The sting of defeat will one day fade away. The bitter taste from a disappointing season will eventually dissolve.

But what Marty St. Louis accomplished this season will go down in the history books.

With a goal and an assist in the Lightning's 5-3 loss to Florida in the season finale on Saturday, St. Louis finished the season with 60 points to capture the Art Ross Trophy as the league's leading scorer. In doing so, he became, at age 37, the oldest player in NHL history to win the Art Ross, which was introduced in the 1947-48 season.

Though circumstances allowed St. Louis to overtake Pittsburgh's Sidney Crosby, who missed the final month of the regular season with a broken jaw, that hardly will be a footnote when it comes to how the season ended and there will be no asterisk next to his name when it enters the record book.

“When the hope of getting in (the playoffs) goes away, you try to finish strong and play the right way, then a couple of things happen along the way. Obviously, Sidney getting hurt. Then you find yourself in a situation that you can do something cool,” St. Louis said. “It's something that nobody can take away from me. It's in the books.”

Gordie Howe was the previous oldest player to capture the Art Ross, finishing the 1962-63 season on top with 86 points at the age of 34.

“It's incredible what he's been doing, and he's been doing it his whole career,'' Lightning captain Vinny Lecavalier said of St. Louis. “Age is just a number, it definitely hasn't slowed him down. He's a smart player, makes all the right decisions, his speed is just as it was when he was 22, and 37 is just a number for him for sure.''

Steven Stamkos picked up an assist to finish second in the league in scoring with 57 points, giving Tampa Bay the top two scorers in the league. It marked just the 11th time in the post-expansion era the top two scorers came from the same team.

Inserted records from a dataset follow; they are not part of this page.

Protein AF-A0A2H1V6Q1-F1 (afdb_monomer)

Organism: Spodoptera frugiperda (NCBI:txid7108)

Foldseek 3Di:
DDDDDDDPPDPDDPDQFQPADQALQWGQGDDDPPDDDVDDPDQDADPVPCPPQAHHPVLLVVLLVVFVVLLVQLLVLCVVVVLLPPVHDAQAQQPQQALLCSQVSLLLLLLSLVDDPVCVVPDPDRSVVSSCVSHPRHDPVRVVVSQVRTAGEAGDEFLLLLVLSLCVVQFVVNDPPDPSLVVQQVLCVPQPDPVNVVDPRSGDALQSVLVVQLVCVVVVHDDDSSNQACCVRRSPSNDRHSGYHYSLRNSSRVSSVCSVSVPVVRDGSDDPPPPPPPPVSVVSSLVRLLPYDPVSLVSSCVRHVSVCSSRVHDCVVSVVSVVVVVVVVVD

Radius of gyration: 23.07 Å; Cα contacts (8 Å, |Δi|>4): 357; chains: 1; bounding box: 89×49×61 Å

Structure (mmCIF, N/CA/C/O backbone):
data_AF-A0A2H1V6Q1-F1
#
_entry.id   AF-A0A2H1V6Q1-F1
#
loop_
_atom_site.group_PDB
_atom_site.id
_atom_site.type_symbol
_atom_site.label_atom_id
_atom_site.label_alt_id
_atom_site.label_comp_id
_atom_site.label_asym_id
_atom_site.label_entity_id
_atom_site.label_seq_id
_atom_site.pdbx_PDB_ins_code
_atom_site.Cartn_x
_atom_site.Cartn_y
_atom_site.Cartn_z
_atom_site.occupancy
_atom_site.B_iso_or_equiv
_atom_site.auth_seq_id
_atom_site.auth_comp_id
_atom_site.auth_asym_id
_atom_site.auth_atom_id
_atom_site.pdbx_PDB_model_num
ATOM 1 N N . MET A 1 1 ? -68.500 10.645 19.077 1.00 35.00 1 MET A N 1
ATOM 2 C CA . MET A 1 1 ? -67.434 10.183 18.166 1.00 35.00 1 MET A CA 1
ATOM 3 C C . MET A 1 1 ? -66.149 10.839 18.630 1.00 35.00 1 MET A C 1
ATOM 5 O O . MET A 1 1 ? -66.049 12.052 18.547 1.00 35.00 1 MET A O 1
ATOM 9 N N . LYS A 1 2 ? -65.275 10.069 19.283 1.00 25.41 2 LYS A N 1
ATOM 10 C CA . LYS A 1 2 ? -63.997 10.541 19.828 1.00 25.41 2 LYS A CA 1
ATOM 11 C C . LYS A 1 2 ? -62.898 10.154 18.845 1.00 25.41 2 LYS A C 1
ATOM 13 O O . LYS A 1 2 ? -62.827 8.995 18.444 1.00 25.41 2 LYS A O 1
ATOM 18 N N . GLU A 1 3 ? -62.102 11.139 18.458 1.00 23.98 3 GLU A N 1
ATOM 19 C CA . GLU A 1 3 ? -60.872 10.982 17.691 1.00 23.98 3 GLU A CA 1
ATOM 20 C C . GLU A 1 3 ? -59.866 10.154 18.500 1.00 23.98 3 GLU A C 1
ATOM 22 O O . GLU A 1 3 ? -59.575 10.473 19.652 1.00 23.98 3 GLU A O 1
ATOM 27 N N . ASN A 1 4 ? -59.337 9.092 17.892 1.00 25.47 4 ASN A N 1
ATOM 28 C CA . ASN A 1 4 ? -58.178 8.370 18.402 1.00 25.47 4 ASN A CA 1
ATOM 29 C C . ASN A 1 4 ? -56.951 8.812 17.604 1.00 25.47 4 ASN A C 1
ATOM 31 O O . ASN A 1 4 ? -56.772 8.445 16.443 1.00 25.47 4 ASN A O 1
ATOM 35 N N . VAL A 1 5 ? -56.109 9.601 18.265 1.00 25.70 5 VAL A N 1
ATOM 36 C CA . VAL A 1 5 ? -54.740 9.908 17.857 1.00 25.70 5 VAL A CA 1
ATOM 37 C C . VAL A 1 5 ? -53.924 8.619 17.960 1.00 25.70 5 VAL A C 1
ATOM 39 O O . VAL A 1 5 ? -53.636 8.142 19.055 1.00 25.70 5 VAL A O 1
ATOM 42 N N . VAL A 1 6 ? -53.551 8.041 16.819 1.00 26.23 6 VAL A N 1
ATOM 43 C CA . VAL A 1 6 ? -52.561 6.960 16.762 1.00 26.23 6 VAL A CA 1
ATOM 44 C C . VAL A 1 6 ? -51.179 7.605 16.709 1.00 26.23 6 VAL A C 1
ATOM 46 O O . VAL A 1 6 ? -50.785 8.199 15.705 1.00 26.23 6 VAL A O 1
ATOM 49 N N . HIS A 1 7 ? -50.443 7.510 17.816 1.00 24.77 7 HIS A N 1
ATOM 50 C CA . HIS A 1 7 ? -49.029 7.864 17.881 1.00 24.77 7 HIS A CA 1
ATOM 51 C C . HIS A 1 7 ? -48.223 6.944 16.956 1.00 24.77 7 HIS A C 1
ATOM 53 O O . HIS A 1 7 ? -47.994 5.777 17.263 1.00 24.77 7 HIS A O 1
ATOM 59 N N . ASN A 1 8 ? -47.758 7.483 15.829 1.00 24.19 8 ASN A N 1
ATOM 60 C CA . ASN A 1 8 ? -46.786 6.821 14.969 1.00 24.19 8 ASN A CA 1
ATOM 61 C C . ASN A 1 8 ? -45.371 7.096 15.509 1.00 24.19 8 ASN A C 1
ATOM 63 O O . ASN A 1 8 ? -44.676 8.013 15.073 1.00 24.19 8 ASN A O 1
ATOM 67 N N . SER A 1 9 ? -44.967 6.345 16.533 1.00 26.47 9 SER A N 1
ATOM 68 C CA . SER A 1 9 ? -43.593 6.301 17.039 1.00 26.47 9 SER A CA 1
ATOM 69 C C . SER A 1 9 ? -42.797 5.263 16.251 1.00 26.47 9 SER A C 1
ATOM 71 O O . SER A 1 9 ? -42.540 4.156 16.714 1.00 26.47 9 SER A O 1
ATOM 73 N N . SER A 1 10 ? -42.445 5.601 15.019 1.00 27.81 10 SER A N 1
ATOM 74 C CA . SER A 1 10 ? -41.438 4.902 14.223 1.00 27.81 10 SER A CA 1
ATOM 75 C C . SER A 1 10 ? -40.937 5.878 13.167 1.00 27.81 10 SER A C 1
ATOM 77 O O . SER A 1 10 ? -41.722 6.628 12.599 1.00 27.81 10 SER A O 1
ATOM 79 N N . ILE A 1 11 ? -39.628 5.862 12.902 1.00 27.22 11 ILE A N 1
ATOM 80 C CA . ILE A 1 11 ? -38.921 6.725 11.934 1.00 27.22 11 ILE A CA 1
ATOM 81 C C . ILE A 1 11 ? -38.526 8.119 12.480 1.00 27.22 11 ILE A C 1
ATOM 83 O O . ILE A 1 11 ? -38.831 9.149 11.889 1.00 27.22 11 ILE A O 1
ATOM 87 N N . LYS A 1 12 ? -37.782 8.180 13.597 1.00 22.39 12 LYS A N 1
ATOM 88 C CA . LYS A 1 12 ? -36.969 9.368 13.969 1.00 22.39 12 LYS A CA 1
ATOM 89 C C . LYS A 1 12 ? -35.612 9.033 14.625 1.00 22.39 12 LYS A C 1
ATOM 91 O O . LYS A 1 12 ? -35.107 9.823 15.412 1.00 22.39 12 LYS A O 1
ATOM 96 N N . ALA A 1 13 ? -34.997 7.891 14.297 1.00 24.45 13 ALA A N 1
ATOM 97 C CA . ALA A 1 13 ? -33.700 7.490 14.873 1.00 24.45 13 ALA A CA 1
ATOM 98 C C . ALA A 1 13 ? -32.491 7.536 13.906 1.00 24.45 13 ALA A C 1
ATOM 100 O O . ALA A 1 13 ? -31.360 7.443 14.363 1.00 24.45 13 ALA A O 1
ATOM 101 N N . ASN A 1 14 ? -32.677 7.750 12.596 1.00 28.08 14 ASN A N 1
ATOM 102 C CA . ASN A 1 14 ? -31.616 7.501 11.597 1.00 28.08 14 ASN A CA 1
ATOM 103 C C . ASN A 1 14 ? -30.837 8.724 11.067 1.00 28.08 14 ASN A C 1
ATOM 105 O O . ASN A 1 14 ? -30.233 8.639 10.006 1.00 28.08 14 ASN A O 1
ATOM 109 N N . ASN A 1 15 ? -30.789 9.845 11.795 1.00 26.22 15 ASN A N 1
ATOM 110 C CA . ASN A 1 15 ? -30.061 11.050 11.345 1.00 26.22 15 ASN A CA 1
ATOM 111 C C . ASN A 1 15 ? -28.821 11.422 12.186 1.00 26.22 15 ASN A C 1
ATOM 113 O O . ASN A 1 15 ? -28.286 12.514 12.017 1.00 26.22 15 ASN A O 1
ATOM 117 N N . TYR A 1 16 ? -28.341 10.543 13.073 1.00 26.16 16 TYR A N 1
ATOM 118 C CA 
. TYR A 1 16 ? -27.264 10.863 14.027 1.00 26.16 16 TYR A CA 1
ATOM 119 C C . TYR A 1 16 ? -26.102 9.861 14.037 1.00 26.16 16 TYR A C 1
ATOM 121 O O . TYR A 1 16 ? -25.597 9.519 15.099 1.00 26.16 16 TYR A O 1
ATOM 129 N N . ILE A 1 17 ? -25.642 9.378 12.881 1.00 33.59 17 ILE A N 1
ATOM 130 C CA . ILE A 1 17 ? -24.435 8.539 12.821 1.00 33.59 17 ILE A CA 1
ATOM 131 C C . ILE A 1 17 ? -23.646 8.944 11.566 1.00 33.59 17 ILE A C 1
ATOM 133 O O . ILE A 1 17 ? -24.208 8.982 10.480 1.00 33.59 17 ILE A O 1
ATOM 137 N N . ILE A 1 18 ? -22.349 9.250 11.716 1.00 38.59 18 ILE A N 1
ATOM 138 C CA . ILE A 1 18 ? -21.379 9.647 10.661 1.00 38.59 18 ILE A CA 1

But in a dubious distinction, it marked the first time that occurred on a team that failed to make the playoffs.

“I would trade (the scoring lead) for a chance to play in the playoffs every day,” St. Louis said.

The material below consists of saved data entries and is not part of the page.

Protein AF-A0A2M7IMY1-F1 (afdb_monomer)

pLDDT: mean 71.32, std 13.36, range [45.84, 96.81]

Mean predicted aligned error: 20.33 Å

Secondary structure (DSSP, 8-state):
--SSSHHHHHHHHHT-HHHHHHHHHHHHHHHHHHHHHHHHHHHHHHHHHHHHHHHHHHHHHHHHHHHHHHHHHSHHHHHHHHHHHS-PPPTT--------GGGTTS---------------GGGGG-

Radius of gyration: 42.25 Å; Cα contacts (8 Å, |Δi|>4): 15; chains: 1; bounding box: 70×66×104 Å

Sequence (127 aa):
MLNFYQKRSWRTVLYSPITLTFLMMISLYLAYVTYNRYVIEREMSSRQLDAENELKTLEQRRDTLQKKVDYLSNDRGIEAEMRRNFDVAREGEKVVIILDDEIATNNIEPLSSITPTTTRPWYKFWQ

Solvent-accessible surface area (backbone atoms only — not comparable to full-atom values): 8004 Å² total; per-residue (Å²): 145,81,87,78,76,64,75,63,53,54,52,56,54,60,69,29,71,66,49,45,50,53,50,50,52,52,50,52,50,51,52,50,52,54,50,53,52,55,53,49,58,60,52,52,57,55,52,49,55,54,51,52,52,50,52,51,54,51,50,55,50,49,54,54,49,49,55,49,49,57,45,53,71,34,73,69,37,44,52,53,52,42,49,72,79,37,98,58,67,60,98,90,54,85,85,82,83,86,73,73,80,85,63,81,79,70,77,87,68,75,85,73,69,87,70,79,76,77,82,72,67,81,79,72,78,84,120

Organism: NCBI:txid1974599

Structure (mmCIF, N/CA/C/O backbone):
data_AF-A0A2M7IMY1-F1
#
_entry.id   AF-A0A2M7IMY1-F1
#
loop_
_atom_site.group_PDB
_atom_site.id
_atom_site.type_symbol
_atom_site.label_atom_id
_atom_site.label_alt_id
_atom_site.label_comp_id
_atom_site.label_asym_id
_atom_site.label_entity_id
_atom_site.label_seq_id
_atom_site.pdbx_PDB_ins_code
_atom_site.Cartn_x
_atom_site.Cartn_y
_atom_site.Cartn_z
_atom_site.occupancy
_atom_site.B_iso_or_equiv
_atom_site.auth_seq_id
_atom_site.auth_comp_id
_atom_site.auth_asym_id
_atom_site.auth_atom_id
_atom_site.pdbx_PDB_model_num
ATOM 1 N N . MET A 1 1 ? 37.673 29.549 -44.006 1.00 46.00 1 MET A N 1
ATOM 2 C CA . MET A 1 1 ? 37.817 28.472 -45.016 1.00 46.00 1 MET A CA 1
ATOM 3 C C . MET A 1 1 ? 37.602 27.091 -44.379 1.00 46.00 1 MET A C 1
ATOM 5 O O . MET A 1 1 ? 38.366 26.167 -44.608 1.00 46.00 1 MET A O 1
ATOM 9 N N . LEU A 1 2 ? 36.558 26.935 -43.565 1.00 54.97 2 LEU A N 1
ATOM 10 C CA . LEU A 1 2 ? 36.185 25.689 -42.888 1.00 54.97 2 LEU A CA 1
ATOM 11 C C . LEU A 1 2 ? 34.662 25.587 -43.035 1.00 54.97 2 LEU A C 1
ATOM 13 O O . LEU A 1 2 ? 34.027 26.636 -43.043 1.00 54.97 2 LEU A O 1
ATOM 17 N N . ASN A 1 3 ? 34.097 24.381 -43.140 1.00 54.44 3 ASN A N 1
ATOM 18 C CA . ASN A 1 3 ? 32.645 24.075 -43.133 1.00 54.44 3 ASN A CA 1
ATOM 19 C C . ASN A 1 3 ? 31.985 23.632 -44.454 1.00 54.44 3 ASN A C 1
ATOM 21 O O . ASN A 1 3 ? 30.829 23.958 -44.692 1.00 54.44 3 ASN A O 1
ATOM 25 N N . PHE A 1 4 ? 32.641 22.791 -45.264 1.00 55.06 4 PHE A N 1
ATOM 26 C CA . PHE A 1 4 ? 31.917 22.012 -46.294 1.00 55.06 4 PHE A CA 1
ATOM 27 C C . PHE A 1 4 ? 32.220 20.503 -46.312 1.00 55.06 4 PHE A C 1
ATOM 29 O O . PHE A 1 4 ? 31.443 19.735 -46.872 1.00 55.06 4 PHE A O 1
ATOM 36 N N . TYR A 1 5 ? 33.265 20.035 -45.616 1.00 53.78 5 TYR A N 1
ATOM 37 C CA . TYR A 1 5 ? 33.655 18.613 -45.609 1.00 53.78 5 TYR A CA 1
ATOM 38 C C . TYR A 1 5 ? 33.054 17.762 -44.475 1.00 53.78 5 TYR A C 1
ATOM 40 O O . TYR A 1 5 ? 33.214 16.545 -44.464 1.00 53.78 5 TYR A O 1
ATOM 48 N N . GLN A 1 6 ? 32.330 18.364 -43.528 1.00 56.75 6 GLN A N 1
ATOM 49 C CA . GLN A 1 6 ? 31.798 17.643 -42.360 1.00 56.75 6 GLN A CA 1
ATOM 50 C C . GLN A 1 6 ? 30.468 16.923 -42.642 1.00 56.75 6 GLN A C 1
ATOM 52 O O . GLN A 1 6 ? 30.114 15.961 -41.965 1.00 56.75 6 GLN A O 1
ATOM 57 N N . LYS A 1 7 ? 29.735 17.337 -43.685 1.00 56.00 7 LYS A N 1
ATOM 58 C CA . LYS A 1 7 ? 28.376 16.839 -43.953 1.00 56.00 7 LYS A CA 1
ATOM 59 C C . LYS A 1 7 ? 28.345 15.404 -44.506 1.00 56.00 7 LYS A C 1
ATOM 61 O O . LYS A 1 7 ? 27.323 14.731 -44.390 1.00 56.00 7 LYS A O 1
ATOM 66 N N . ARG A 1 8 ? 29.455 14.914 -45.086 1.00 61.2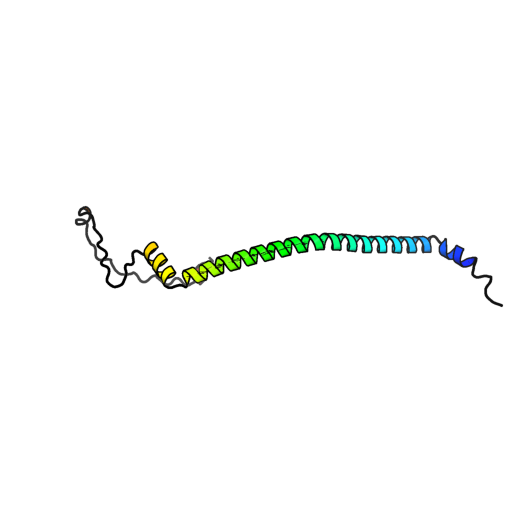2 8 ARG A N 1
ATOM 67 C CA . ARG A 1 8 ? 29.558 13.545 -45.634 1.00 61.22 8 ARG A CA 1
ATOM 68 C C . ARG A 1 8 ? 30.022 12.517 -44.596 1.00 61.22 8 ARG A C 1
ATOM 70 O O . ARG A 1 8 ? 29.514 11.402 -44.613 1.00 61.22 8 ARG A O 1
ATOM 77 N N . SER A 1 9 ? 30.918 12.883 -43.676 1.00 60.44 9 SER A N 1
ATOM 78 C CA . SER A 1 9 ? 31.458 11.956 -42.667 1.00 60.44 9 SER A CA 1
ATOM 79 C C . SER A 1 9 ? 30.452 11.600 -41.572 1.00 60.44 9 SER A C 1
ATOM 81 O O . SER A 1 9 ? 30.468 10.477 -41.078 1.00 60.44 9 SER A O 1
ATOM 83 N N . TRP A 1 10 ? 29.521 12.502 -41.243 1.00 66.81 10 TRP A N 1
ATOM 84 C CA . TRP A 1 10 ? 28.472 12.238 -40.249 1.00 66.81 10 TRP A CA 1
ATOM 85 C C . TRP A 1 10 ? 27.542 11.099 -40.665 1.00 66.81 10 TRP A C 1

St. Louis all but engraved his name on the Art Ross Trophy with an assist on Tampa Bay's first goal, picking up a puck that wheeled around the boards and feeding a pass to Matt Carle at the left point. Carle found a shooting lane and delivered a shot that grazed a pair of Florida skates on the way into the net 5:00 into the game.

Ryan Malone gave Tampa Bay a 2-0 lead 13:14 into the game, but the Panthers answered that with the first career goal by Nick Bjugstad with 3:06 left in the first and on a Thomas Fleischmann goal 54 seconds into the second period.

St. Louis picked up his second point of the night as Stamkos found Teddy Purcell on a cross-ice pass for a quick shot that was stopped. But the puck dropped at the far post, where St. Louis collected the rebound and found the open side of the net at 5:47 of the second period for his 17th goal of the season and final point on the night.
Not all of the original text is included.